When we run a graph we get back the profiled execution.

parallel

As you can see each organization along with their count is fetched in parallel. They all serially wait on the root fetch of modocache because they depend on the user response.

Putting it Together

Another huge inspiration for all of this was Robert Mosolgo’s work on GraphQL. He has an amazing implementation up and running where you can type in queries and explore the schema using the __type__ field. It is so awesome.

I wanted to try something like that so I made this guy. It isn’t as cool but what can you do! Very few fields and roots work and so I wouldn’t expect anything beyond the initial demo query to return anything. Just make sure you scroll down and see the profile graph – it is my favorite part.

The implementation right now is basically my thoughts as they came to me mashed into emacs. There are a lot of names I want to change and protocols I want to add to clean up the execution.

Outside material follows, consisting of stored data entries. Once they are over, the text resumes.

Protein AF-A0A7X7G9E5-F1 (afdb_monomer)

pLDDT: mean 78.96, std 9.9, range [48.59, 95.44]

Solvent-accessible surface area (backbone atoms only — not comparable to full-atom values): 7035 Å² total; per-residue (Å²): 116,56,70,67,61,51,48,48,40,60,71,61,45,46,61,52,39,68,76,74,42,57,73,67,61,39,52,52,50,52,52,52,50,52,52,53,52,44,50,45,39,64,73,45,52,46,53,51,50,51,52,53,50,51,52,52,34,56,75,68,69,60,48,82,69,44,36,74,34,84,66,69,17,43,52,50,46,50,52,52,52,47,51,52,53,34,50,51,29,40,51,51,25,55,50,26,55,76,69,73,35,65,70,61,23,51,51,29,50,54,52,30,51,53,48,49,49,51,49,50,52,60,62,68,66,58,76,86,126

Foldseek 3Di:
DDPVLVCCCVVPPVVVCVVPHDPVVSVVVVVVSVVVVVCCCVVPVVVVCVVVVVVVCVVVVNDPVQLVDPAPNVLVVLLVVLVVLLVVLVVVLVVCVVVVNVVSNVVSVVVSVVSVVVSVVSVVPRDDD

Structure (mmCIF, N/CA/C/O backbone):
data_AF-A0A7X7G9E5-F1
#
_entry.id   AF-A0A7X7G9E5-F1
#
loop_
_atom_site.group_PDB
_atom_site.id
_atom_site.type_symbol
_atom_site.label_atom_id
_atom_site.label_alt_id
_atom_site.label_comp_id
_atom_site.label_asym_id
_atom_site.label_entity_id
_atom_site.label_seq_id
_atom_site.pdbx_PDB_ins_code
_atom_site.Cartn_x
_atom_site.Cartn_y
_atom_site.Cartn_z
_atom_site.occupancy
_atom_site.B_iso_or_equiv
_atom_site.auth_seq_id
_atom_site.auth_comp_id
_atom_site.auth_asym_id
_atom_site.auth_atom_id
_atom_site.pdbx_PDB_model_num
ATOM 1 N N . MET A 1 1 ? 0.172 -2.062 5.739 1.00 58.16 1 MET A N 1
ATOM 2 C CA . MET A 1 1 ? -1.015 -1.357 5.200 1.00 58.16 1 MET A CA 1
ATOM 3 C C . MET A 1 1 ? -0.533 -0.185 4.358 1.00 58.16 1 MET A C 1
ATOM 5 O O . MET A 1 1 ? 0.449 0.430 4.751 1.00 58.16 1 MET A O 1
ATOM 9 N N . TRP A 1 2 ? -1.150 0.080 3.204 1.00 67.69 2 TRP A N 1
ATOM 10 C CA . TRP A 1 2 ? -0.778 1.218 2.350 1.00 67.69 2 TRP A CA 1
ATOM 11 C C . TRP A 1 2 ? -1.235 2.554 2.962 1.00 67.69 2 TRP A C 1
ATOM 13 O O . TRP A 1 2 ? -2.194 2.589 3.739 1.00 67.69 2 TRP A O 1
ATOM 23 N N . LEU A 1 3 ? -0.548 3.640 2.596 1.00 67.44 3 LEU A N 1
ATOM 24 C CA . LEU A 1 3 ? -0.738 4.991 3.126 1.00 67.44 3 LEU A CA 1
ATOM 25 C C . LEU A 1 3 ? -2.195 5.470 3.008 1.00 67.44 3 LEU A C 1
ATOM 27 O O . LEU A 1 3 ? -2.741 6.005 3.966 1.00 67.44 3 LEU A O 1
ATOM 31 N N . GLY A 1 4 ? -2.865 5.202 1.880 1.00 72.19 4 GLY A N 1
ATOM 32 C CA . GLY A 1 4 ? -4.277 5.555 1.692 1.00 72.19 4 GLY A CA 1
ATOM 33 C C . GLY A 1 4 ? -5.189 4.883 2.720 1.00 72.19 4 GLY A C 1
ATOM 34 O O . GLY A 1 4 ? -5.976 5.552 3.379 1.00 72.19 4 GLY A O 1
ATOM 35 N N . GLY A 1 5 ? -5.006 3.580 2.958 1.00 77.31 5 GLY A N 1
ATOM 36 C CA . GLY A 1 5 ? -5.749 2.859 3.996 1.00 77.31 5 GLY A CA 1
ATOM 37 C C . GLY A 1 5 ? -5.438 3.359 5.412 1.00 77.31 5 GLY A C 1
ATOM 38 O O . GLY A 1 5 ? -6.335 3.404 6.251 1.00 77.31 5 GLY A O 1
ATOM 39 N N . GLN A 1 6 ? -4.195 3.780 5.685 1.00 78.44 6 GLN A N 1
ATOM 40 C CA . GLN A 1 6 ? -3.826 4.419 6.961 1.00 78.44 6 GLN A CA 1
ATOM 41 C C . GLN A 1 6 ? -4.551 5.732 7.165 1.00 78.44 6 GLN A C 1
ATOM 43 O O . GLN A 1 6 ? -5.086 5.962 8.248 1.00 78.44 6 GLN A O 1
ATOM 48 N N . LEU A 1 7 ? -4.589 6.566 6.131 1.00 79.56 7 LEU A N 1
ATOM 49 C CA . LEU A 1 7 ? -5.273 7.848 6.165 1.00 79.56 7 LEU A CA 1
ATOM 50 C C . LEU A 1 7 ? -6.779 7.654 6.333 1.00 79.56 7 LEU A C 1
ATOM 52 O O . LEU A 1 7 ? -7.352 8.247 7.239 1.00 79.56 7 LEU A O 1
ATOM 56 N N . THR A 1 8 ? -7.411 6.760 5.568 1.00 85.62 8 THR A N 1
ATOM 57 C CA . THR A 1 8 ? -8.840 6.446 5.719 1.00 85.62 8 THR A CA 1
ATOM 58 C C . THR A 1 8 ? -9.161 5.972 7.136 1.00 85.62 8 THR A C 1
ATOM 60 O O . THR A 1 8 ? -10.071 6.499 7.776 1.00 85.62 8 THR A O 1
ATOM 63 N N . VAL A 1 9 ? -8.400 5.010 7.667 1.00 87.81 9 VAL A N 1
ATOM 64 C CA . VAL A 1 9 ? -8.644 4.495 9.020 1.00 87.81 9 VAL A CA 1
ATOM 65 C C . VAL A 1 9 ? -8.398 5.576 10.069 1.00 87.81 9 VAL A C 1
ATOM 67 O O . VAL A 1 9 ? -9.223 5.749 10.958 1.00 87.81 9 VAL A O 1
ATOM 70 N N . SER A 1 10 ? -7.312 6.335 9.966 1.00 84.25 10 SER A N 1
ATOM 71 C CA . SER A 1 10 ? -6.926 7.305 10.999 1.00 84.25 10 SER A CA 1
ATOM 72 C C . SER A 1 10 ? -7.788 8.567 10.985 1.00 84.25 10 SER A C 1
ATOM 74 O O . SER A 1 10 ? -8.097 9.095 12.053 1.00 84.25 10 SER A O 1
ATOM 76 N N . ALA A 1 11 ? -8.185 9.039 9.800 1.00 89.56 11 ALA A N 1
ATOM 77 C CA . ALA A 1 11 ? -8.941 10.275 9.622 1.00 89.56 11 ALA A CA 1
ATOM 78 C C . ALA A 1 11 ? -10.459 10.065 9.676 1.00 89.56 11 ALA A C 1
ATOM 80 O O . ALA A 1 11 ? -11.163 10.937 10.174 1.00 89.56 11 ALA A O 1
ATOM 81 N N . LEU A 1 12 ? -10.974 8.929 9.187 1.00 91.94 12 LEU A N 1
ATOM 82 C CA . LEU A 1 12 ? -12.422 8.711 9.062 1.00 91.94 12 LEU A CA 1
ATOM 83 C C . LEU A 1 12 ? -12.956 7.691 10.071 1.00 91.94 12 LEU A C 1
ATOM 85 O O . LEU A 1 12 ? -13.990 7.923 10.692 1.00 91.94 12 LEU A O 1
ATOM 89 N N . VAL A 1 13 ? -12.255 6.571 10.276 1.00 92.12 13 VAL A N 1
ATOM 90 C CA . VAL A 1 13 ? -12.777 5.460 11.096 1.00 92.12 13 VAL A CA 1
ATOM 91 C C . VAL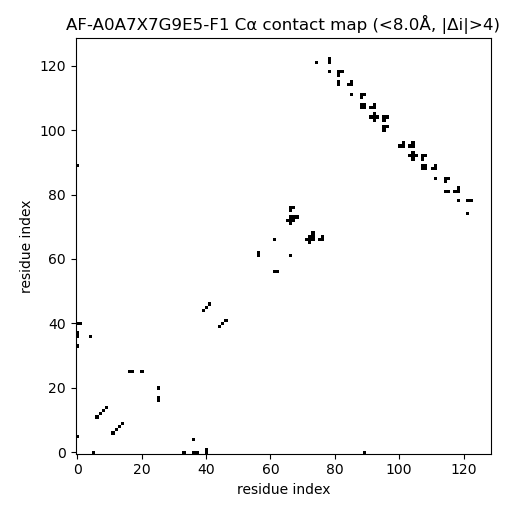 A 1 13 ? -12.455 5.647 12.579 1.00 92.12 13 VAL A C 1
ATOM 93 O O . VAL A 1 13 ? -13.333 5.583 13.439 1.00 92.12 13 VAL A O 1
ATOM 96 N N . LEU A 1 14 ? -11.187 5.898 12.895 1.00 91.06 14 LEU A N 1
ATOM 97 C CA . LEU A 1 14 ? -10.669 5.957 14.256 1.00 91.06 14 LEU A CA 1
ATOM 98 C C . LEU A 1 14 ? -11.297 7.078 15.106 1.00 91.06 14 LEU A C 1
ATOM 100 O O . LEU A 1 14 ? -11.532 6.833 16.291 1.00 91.06 14 LEU A O 1
ATOM 104 N N . PRO A 1 15 ? -11.595 8.288 14.587 1.00 92.12 15 PRO A N 1
ATOM 105 C CA . PRO A 1 15 ? -12.250 9.325 15.383 1.00 92.12 15 PRO A CA 1
ATOM 106 C C . PRO A 1 15 ? -13.672 8.935 15.794 1.00 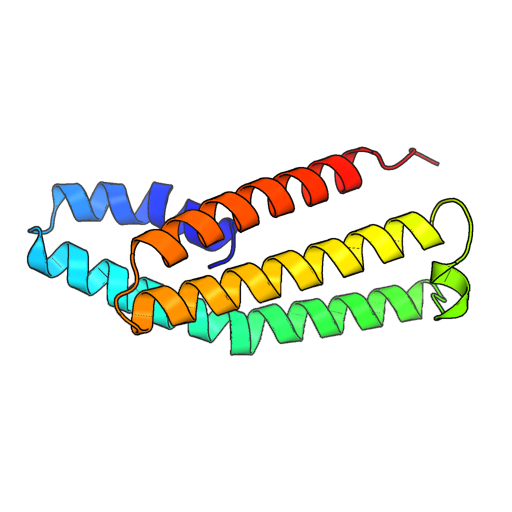92.12 15 PRO A C 1
ATOM 108 O O . PRO A 1 15 ? -14.063 9.163 16.937 1.00 92.12 15 PRO A O 1
ATOM 111 N N . VAL A 1 16 ? -14.429 8.304 14.890 1.00 93.69 16 VAL A N 1
ATOM 112 C CA . VAL A 1 16 ? -15.795 7.837 15.167 1.00 93.69 16 VAL A CA 1
ATOM 113 C C . VAL A 1 16 ? -15.767 6.664 16.144 1.00 93.69 16 VAL A C 1
ATOM 115 O O . VAL A 1 16 ? -16.484 6.686 17.143 1.00 93.69 16 VAL A O 1
ATOM 118 N N . ALA A 1 17 ? -14.882 5.690 15.916 1.00 92.75 17 ALA A N 1
ATOM 119 C CA . ALA A 1 17 ? -14.713 4.537 16.797 1.00 92.75 17 ALA A CA 1
ATOM 120 C C . ALA A 1 17 ? -14.336 4.960 18.226 1.00 92.75 17 ALA A C 1
ATOM 122 O O . ALA A 1 17 ? -14.931 4.472 19.180 1.00 92.75 17 ALA A O 1
ATOM 123 N N .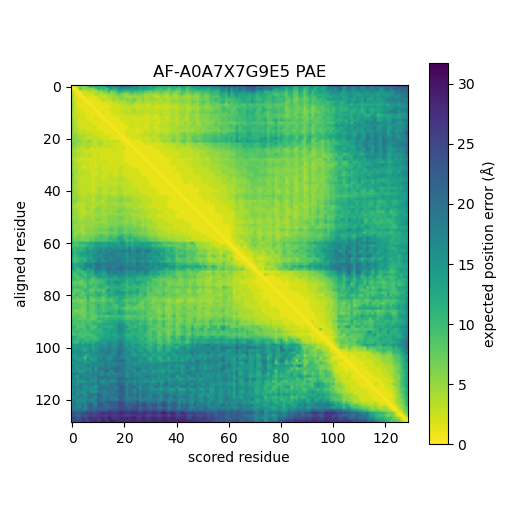 ARG A 1 18 ? -13.420 5.929 18.384 1.00 93.19 18 ARG A N 1
ATOM 124 C CA . ARG A 1 18 ? -13.030 6.470 19.699 1.00 93.19 18 ARG A CA 1
ATOM 125 C C . ARG A 1 18 ? -14.180 7.119 20.472 1.00 93.19 18 ARG A C 1
ATOM 127 O O . ARG A 1 18 ? -14.118 7.155 21.692 1.00 93.19 18 ARG A O 1
ATOM 134 N N . ARG A 1 19 ? -15.194 7.650 19.781 1.00 93.94 19 ARG A N 1
ATOM 135 C CA . ARG A 1 19 ? -16.349 8.317 20.408 1.00 93.94 19 ARG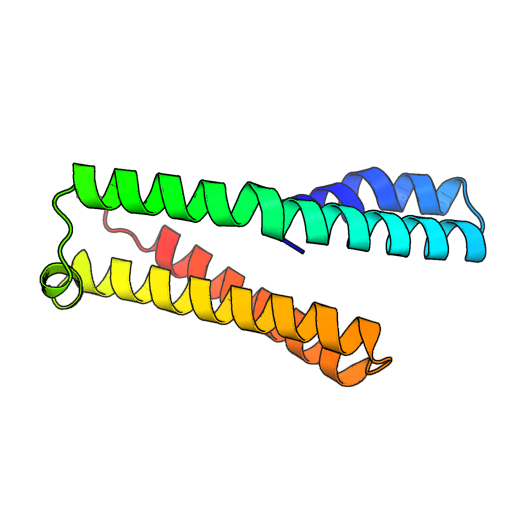 A CA 1
ATOM 136 C C . ARG A 1 19 ? -17.506 7.371 20.726 1.00 93.94 19 ARG A C 1
ATOM 138 O O . ARG A 1 19 ? -18.374 7.742 21.506 1.00 93.94 19 ARG A O 1
ATOM 145 N N . ARG A 1 20 ? -17.581 6.218 20.057 1.00 94.06 20 ARG A N 1
ATOM 146 C CA . ARG A 1 20 ? -18.778 5.357 20.050 1.00 94.06 20 ARG A CA 1
ATOM 147 C C . ARG A 1 20 ? -18.544 3.954 20.601 1.00 94.06 20 ARG A C 1
ATOM 149 O O . ARG A 1 20 ? -19.523 3.289 20.911 1.00 94.06 20 ARG A O 1
ATOM 156 N N . LEU A 1 21 ? -17.295 3.499 20.682 1.00 95.44 21 LEU A N 1
ATOM 157 C CA . LEU A 1 21 ? -16.943 2.144 21.100 1.00 95.44 21 LEU A CA 1
ATOM 158 C C . LEU A 1 21 ? -16.099 2.171 22.370 1.00 95.44 21 LEU A C 1
ATOM 160 O O . LEU A 1 21 ? -15.292 3.082 22.570 1.00 95.44 21 LEU A O 1
ATOM 164 N N . ASP A 1 22 ? -16.260 1.135 23.187 1.00 94.88 22 ASP A N 1
ATOM 165 C CA . ASP A 1 22 ? -15.344 0.845 24.281 1.00 94.88 22 ASP A CA 1
ATOM 166 C C . ASP A 1 22 ? -13.982 0.350 23.753 1.00 94.88 22 ASP A C 1
ATOM 168 O O . ASP A 1 22 ? -13.777 0.123 22.554 1.00 94.88 22 ASP A O 1
ATOM 172 N N . GLU A 1 23 ? -13.005 0.226 24.652 1.00 90.12 23 GLU A N 1
ATOM 173 C CA . GLU A 1 23 ? -11.633 -0.121 24.273 1.00 90.12 23 GLU A CA 1
ATOM 174 C C . GLU A 1 23 ? -11.546 -1.504 23.611 1.00 90.12 23 GLU A C 1
ATOM 176 O O . GLU A 1 23 ? -10.846 -1.671 22.609 1.00 90.12 23 GLU A O 1
ATOM 181 N N . ALA A 1 24 ? -12.292 -2.481 24.135 1.00 91.38 24 ALA A N 1
ATOM 182 C CA . ALA A 1 24 ? -12.277 -3.854 23.648 1.00 91.38 24 ALA A CA 1
ATOM 183 C C . ALA A 1 24 ? -12.882 -3.968 22.239 1.00 91.38 24 ALA A C 1
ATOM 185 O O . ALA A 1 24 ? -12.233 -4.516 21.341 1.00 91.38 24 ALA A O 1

When I first started writing Clojure I felt like I couldn’t really just sit down and type code – I had to think up front on what I wanted to do. I justified this as forcing good design and Hammocks and stuff … but this past week has basically been me at a 1000 line clojure file with a REPL exploring ideas with horrible, horrible code. I don’t know if this signifies progress or regression in my Clojure abilities …

Exploring the schema with the __type__ construct is so powerful. I immediately started using it on Robert’s demo to see what type of queries I could write. I need to add that.

I had previously wondered how Facebook handled Node being their root call for damn near everything. Then while writing this post I noticed the fields on their GraphQL definition is a function – not static. I wonder if that is how – they can’t statically tell which fields a Node might have in their graph but as they expand / execute the graph they can build it out using the fields function. That wouldn’t work for me – the fields and types are defined up front. Food for thought.

So yah, another week, another stab at GraphQL. Good times.